The reply to the records below should contain exactly the lines from the line with "ATOM 27 O O" through the line with "ATOM 36 O O", and nothing besides.

☆ ☆ ☆ ☆ ☆ ☆ ☆

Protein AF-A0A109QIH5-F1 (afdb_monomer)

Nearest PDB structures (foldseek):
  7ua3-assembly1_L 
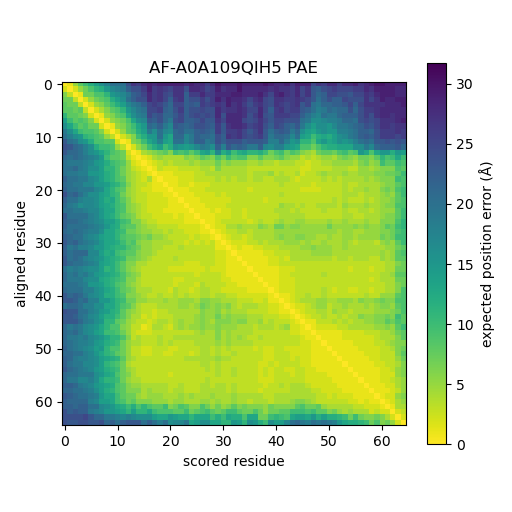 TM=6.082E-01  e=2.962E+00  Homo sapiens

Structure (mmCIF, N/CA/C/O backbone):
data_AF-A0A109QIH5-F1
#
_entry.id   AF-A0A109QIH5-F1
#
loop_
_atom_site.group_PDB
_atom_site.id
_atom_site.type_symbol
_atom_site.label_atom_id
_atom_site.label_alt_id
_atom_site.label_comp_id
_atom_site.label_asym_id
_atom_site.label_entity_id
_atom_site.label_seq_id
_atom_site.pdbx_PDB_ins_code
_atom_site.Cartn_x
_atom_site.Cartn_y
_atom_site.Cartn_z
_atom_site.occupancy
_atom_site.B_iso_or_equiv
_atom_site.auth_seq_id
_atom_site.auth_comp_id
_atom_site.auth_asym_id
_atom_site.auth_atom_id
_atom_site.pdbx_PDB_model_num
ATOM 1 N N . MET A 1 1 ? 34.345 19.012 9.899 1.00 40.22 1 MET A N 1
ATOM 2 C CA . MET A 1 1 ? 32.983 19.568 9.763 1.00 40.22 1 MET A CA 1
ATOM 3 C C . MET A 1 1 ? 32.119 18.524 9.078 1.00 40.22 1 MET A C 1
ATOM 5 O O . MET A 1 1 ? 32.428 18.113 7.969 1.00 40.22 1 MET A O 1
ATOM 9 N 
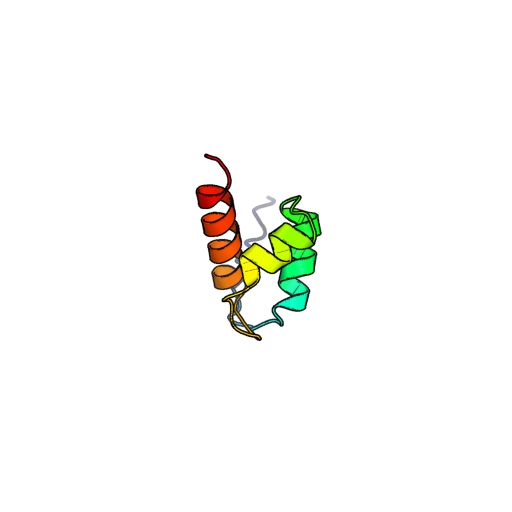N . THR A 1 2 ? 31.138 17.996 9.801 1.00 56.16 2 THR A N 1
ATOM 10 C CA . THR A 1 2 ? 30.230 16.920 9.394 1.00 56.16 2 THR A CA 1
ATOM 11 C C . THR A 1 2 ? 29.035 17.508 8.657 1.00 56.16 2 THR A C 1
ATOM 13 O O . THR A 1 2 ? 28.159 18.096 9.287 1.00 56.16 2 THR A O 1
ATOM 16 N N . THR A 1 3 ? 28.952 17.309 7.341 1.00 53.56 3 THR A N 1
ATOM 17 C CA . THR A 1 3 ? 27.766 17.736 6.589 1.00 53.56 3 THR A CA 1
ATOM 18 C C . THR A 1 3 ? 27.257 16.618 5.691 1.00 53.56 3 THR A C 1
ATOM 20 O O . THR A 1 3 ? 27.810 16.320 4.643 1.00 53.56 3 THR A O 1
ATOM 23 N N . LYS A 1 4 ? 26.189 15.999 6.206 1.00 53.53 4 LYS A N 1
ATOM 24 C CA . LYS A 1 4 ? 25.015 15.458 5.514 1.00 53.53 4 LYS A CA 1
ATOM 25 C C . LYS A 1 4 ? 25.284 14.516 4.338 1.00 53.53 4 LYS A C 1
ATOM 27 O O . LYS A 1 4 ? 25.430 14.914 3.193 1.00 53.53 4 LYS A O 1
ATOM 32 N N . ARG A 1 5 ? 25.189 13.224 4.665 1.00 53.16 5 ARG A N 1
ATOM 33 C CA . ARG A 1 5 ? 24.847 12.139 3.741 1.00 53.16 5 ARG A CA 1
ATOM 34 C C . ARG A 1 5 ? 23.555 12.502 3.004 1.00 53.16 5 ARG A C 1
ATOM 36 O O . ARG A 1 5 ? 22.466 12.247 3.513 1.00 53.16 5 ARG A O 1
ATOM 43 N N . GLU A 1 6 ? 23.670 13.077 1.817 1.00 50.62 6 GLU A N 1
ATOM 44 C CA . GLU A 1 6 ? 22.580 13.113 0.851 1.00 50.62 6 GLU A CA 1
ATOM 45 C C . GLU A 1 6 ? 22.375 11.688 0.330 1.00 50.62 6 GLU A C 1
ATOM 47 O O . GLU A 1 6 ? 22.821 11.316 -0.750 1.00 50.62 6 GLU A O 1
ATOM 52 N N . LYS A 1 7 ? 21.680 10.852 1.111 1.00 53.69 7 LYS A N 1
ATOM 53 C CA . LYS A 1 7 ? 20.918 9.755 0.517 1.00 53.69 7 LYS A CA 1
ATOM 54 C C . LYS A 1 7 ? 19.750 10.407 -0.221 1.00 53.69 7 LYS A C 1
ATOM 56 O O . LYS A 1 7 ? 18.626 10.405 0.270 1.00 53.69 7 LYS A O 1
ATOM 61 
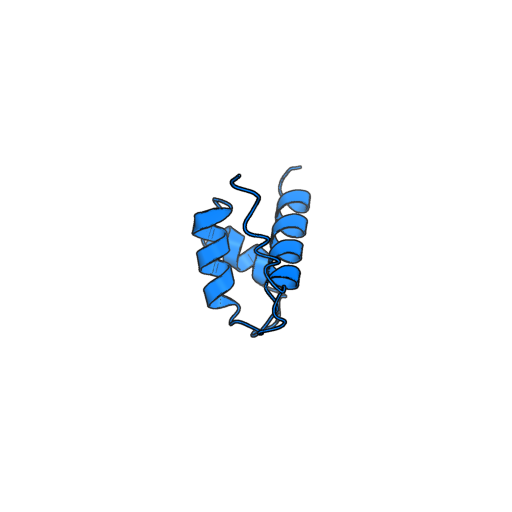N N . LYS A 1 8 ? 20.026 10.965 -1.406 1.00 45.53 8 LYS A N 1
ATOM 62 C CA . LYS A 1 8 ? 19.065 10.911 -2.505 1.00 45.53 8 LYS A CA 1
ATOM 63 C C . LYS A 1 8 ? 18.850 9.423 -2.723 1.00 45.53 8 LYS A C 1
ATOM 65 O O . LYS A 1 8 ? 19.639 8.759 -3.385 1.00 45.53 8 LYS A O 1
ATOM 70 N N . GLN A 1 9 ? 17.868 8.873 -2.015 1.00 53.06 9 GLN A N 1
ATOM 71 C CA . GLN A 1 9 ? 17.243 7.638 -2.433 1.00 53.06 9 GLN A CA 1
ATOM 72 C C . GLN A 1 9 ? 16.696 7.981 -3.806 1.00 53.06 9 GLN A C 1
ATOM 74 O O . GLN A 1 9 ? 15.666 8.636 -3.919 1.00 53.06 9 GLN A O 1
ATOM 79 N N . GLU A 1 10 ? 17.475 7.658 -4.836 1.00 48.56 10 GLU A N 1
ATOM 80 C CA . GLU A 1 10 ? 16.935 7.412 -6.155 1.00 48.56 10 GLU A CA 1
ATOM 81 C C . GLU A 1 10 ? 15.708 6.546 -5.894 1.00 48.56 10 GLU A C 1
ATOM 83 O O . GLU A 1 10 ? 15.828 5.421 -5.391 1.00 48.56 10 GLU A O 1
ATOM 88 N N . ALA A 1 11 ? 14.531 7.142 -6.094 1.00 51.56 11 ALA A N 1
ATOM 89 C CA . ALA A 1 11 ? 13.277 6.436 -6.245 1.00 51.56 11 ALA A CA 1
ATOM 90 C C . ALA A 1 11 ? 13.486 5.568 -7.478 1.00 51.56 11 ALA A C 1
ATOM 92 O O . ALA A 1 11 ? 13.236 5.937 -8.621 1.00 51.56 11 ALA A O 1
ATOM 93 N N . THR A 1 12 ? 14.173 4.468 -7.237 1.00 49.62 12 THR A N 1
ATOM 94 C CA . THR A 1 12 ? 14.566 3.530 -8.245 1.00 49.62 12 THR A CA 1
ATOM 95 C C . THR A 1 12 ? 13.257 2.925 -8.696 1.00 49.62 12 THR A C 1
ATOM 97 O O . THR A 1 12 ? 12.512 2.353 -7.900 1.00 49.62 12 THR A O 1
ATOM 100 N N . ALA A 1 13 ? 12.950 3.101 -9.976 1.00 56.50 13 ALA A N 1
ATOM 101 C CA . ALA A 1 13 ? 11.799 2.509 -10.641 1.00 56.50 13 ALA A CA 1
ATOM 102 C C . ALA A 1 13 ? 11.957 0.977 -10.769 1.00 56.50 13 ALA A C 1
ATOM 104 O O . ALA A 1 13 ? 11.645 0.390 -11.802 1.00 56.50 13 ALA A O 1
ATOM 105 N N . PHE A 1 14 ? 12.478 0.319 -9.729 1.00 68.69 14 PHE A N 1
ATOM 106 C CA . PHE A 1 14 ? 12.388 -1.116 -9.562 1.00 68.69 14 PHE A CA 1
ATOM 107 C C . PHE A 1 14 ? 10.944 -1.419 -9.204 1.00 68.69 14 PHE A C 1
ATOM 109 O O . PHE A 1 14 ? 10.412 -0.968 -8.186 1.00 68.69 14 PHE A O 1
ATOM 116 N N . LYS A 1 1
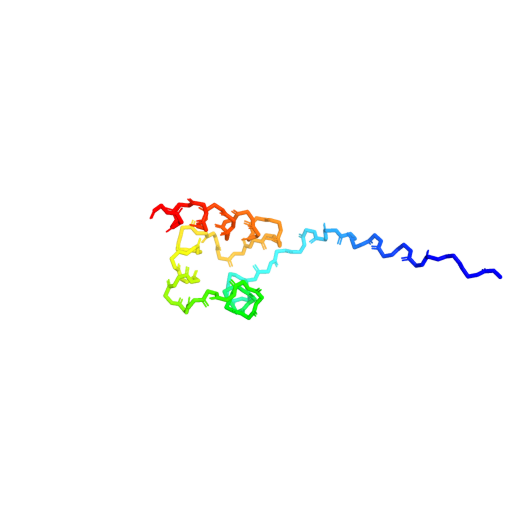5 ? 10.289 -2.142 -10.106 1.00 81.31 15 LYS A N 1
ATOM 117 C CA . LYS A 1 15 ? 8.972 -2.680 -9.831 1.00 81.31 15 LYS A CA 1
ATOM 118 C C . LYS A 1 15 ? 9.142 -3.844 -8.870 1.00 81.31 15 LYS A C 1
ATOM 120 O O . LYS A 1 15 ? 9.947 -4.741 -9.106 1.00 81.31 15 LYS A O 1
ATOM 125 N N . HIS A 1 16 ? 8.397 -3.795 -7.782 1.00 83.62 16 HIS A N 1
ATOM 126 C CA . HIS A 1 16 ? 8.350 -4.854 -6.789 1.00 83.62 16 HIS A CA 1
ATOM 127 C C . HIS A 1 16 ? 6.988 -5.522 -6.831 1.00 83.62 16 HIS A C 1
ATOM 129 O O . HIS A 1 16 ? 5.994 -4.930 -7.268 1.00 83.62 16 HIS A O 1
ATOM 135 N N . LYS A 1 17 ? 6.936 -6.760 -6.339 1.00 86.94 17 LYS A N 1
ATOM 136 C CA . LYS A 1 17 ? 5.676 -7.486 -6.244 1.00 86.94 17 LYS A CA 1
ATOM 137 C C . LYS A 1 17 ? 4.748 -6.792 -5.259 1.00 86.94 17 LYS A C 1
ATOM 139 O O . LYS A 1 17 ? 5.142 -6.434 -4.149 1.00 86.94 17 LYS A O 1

☆ ☆ ☆ ☆ ☆ ☆ ☆

= Task output =
ATOM 27 O O . LYS A 1 4 ? 25.430 14.914 3.193 1.00 53.53 4 LYS A O 1
ATOM 32 N N . ARG A 1 5 ? 25.189 13.224 4.665 1.00 53.16 5 ARG A N 1
ATOM 33 C CA . ARG A 1 5 ? 24.847 12.139 3.741 1.00 53.16 5 ARG A CA 1
ATOM 34 C C . ARG A 1 5 ? 23.555 12.502 3.004 1.00 53.16 5 ARG A C 1
ATOM 36 O O . ARG A 1 5 ? 22.466 12.247 3.513 1.00 53.16 5 ARG A O 1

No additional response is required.